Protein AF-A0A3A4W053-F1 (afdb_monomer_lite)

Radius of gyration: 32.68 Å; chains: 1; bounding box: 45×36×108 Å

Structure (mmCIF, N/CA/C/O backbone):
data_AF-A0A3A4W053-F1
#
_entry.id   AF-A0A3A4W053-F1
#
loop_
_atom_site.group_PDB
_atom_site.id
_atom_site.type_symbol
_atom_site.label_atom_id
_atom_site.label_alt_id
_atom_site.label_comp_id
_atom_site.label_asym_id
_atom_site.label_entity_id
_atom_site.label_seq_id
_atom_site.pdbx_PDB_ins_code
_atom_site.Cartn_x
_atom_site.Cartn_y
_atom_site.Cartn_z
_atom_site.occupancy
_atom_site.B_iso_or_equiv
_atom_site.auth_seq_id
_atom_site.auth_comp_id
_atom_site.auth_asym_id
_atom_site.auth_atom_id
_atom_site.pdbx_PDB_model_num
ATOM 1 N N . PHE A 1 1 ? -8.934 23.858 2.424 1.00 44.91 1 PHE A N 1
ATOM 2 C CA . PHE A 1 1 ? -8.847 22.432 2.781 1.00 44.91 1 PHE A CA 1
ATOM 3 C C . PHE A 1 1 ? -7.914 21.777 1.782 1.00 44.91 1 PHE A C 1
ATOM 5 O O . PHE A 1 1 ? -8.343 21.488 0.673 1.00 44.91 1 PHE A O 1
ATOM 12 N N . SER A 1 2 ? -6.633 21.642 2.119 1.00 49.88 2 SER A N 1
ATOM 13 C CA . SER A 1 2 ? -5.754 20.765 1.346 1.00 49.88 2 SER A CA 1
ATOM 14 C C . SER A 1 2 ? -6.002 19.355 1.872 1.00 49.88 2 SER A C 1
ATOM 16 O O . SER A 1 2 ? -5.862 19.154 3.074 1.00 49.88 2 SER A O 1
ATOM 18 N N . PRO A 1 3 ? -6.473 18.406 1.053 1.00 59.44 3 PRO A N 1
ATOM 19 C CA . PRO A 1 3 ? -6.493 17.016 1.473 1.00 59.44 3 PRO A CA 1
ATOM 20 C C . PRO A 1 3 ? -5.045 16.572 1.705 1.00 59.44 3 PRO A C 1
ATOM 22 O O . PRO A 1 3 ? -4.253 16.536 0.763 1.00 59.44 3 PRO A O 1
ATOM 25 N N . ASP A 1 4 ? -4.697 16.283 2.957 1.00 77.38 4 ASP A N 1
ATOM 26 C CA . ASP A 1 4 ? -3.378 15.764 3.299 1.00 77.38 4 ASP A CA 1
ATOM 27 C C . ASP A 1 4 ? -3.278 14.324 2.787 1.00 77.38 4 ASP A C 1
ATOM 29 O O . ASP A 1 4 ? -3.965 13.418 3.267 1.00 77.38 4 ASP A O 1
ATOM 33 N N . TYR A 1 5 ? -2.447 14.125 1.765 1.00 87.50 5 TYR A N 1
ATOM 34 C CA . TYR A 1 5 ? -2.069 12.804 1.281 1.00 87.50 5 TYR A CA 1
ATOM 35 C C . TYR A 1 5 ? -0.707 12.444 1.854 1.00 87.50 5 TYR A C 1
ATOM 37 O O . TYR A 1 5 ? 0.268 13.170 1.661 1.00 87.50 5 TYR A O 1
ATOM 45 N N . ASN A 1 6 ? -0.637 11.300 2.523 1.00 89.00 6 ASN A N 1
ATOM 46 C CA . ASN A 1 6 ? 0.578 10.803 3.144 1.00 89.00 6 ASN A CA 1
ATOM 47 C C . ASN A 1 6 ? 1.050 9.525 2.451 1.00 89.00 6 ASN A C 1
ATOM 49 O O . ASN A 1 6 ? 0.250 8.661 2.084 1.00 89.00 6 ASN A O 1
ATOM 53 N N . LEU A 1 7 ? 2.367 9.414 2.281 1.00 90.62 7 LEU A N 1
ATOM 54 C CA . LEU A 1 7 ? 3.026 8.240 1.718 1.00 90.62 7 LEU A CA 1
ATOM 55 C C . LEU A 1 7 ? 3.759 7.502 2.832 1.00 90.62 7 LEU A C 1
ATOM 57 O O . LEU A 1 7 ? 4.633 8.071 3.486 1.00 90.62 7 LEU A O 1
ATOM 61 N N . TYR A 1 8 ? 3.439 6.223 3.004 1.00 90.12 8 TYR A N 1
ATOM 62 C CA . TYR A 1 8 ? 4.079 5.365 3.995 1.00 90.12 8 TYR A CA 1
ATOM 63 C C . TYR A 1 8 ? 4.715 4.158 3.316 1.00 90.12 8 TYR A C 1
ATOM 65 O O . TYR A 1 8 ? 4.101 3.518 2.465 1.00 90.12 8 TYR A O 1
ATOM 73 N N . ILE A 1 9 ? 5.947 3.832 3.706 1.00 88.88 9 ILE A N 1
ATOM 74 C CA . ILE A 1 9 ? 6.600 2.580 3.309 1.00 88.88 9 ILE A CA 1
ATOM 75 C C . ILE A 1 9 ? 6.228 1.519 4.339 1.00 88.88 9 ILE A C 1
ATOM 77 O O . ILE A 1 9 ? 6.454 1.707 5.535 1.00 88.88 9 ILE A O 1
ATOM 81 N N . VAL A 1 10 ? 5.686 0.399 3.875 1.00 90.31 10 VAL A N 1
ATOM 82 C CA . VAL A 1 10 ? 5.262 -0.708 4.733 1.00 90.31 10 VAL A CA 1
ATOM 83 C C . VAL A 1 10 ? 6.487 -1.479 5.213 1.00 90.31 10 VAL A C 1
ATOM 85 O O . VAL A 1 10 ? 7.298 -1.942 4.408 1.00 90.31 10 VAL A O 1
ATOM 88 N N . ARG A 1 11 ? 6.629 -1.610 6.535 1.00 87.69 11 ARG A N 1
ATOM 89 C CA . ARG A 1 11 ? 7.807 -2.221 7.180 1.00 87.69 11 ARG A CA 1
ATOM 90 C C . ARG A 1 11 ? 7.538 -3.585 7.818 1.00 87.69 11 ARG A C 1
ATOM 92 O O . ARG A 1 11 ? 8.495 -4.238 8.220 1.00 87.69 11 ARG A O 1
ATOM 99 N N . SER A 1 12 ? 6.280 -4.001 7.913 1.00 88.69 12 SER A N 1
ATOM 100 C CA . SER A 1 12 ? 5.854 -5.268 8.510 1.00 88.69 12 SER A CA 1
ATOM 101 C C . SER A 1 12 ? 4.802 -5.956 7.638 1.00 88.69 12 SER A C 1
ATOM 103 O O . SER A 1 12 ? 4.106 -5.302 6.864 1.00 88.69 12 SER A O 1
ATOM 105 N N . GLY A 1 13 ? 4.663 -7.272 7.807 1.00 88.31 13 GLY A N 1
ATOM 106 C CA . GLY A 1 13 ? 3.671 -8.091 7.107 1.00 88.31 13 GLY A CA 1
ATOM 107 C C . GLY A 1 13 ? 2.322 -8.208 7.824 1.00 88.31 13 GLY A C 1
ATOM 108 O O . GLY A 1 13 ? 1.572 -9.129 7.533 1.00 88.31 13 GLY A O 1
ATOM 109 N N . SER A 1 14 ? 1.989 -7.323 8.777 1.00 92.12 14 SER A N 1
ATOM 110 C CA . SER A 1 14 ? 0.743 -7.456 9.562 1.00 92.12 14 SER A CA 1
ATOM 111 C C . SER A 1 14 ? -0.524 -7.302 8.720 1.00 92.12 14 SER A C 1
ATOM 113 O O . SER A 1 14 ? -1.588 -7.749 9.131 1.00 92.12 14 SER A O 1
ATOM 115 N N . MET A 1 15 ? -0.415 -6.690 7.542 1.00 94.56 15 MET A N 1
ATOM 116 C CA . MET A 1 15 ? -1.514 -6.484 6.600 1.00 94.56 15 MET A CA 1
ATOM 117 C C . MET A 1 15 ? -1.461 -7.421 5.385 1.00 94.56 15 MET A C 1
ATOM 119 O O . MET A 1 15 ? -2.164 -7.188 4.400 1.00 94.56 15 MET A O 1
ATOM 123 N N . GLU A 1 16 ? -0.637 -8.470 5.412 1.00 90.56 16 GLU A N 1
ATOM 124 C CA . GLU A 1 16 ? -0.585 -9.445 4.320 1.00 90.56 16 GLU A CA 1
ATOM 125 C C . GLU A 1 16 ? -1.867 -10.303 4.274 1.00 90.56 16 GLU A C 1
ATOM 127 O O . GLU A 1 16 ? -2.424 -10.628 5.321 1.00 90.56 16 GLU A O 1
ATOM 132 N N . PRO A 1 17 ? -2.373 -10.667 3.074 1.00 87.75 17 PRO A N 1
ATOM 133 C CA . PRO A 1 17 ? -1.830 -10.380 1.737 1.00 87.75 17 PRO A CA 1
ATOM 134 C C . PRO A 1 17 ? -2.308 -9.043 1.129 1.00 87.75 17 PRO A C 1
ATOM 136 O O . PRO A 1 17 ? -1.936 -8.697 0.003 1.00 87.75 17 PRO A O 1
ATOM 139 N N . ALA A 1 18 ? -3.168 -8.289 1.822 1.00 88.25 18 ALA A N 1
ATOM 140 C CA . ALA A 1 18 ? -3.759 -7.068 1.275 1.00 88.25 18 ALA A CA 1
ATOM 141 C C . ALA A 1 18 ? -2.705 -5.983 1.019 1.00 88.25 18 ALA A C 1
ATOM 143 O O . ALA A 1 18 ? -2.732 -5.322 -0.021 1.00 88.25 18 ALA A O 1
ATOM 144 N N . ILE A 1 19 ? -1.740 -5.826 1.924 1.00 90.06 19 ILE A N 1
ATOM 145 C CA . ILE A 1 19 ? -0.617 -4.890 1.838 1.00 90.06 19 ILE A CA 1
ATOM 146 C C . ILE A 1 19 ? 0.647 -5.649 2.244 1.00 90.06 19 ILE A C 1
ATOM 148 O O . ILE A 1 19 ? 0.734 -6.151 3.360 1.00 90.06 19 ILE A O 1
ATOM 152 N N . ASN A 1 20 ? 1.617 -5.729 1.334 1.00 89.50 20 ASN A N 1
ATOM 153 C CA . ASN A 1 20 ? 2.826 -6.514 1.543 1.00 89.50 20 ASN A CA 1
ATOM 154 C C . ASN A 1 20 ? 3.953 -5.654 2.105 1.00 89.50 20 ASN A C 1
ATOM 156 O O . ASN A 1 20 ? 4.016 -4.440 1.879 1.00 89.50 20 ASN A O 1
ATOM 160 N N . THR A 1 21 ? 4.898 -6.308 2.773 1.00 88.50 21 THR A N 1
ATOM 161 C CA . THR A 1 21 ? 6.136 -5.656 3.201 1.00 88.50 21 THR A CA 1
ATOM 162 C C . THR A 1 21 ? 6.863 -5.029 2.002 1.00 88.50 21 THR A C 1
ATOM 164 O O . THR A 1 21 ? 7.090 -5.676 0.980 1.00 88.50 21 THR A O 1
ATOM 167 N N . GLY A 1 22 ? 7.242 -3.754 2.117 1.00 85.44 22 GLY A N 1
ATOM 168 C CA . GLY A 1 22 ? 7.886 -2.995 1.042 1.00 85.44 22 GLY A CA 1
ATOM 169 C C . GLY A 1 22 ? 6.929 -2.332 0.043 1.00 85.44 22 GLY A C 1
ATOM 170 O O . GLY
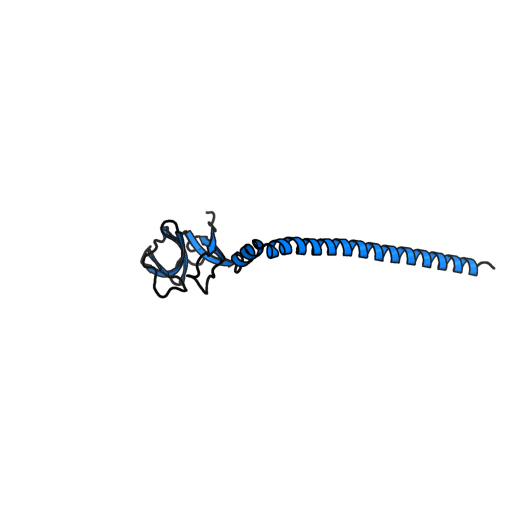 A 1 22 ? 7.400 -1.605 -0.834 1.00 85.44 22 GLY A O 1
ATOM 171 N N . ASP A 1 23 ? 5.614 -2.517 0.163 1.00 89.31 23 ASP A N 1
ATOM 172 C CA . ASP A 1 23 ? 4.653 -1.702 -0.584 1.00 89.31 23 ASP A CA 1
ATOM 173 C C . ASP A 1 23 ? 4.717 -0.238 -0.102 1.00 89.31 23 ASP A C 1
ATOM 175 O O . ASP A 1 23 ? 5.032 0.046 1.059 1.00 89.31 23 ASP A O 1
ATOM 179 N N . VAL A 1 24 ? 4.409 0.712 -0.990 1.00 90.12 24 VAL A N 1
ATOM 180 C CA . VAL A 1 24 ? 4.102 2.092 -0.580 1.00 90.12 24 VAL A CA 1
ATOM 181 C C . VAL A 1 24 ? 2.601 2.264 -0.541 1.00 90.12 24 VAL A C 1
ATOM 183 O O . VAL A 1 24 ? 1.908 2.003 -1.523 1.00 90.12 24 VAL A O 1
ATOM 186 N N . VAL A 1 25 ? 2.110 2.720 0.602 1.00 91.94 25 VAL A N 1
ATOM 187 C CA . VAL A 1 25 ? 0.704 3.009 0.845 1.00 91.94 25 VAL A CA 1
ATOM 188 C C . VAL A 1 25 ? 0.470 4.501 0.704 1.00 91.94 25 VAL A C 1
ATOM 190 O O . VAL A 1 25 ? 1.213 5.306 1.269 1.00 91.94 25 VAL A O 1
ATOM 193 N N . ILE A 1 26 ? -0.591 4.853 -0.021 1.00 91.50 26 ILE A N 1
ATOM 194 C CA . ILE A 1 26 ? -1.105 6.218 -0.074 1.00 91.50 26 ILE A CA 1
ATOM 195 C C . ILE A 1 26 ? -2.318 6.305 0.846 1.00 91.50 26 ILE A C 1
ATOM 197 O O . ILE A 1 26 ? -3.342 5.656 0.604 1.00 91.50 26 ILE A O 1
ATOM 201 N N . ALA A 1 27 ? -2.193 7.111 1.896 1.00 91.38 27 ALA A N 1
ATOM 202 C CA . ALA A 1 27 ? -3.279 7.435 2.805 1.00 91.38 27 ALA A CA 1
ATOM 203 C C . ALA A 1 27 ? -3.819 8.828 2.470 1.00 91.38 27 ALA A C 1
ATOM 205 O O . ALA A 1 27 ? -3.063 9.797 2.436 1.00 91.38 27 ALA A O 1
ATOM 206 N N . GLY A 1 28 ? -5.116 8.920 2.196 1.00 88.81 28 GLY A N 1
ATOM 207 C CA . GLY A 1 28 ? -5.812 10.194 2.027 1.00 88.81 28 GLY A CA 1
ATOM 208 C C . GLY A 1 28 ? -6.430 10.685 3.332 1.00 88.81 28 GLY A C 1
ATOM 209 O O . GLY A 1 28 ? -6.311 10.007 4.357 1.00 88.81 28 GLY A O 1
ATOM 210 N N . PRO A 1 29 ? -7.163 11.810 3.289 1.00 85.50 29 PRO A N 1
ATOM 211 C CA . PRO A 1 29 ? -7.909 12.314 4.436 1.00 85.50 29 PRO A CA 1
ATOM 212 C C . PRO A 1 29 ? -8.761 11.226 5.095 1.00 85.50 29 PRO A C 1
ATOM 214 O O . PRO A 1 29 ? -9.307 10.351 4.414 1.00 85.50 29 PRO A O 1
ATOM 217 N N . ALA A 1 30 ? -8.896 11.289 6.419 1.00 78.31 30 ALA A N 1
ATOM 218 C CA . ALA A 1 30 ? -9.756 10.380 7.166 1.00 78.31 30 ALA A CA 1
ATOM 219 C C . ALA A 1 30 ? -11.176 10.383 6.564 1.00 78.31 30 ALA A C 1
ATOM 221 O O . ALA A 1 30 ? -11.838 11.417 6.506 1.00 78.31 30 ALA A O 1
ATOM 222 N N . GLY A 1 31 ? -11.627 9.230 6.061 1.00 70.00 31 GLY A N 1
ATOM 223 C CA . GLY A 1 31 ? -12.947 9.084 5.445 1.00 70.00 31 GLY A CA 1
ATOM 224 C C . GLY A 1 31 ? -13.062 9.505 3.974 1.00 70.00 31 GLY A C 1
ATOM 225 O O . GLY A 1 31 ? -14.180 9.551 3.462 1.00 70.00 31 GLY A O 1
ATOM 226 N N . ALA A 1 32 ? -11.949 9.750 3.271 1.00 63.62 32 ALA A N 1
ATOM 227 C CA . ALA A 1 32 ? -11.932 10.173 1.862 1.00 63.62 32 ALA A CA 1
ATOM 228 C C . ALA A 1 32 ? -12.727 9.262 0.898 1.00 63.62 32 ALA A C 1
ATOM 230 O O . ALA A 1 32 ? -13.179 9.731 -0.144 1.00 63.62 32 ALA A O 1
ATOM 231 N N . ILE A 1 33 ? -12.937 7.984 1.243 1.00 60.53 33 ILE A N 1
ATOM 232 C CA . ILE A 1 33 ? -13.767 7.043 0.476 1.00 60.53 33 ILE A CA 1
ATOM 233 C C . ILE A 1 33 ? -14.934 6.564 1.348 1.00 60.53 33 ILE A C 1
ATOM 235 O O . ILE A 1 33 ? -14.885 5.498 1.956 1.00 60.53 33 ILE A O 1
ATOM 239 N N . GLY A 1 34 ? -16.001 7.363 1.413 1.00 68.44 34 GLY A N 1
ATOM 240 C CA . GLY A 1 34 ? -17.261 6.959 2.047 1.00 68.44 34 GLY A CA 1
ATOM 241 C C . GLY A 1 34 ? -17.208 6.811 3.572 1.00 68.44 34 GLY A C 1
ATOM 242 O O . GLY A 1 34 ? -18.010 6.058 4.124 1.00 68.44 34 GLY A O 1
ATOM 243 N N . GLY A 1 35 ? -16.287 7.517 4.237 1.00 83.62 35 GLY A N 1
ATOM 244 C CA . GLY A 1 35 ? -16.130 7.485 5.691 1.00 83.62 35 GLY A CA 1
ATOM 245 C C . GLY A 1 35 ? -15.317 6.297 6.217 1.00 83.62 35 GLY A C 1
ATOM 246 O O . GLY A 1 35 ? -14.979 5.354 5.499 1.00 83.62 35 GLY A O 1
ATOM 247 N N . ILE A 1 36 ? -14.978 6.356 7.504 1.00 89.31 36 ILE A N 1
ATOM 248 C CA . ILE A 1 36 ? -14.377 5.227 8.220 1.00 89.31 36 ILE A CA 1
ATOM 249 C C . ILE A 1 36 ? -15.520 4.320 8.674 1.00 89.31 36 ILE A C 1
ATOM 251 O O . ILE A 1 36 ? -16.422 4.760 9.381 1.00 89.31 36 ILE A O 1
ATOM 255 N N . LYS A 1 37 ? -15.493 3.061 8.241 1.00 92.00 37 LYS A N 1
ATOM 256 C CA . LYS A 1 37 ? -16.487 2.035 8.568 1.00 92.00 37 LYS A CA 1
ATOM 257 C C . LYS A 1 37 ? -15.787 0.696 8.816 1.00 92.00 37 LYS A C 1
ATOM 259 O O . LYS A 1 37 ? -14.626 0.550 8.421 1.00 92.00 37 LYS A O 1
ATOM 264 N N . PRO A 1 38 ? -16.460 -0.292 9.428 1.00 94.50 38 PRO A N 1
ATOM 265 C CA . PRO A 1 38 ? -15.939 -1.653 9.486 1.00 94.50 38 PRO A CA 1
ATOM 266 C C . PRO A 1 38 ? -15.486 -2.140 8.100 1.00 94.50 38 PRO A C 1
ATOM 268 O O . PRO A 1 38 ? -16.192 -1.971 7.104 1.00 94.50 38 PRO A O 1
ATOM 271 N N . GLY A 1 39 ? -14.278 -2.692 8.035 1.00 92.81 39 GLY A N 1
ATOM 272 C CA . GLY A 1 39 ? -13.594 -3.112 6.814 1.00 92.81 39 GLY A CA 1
· · ·
**Your instructions**
Only the lines above from the line with "ATOM 206 N N" to the line with "ATOM 210 N N", those two lines included, should be reproduced exactly.

**Task output**
ATOM 206 N N . GLY A 1 28 ? -5.116 8.920 2.196 1.00 88.81 28 GLY A N 1
ATOM 207 C CA . GLY A 1 28 ? -5.812 10.194 2.027 1.00 88.81 28 GLY A CA 1
ATOM 208 C C . GLY A 1 28 ? -6.430 10.685 3.332 1.00 88.81 28 GLY A C 1
ATOM 209 O O . GLY A 1 28 ? -6.311 10.007 4.357 1.00 88.81 28 GLY A O 1
ATOM 210 N N . PRO A 1 29 ? -7.163 11.810 3.289 1.00 85.50 29 PRO A N 1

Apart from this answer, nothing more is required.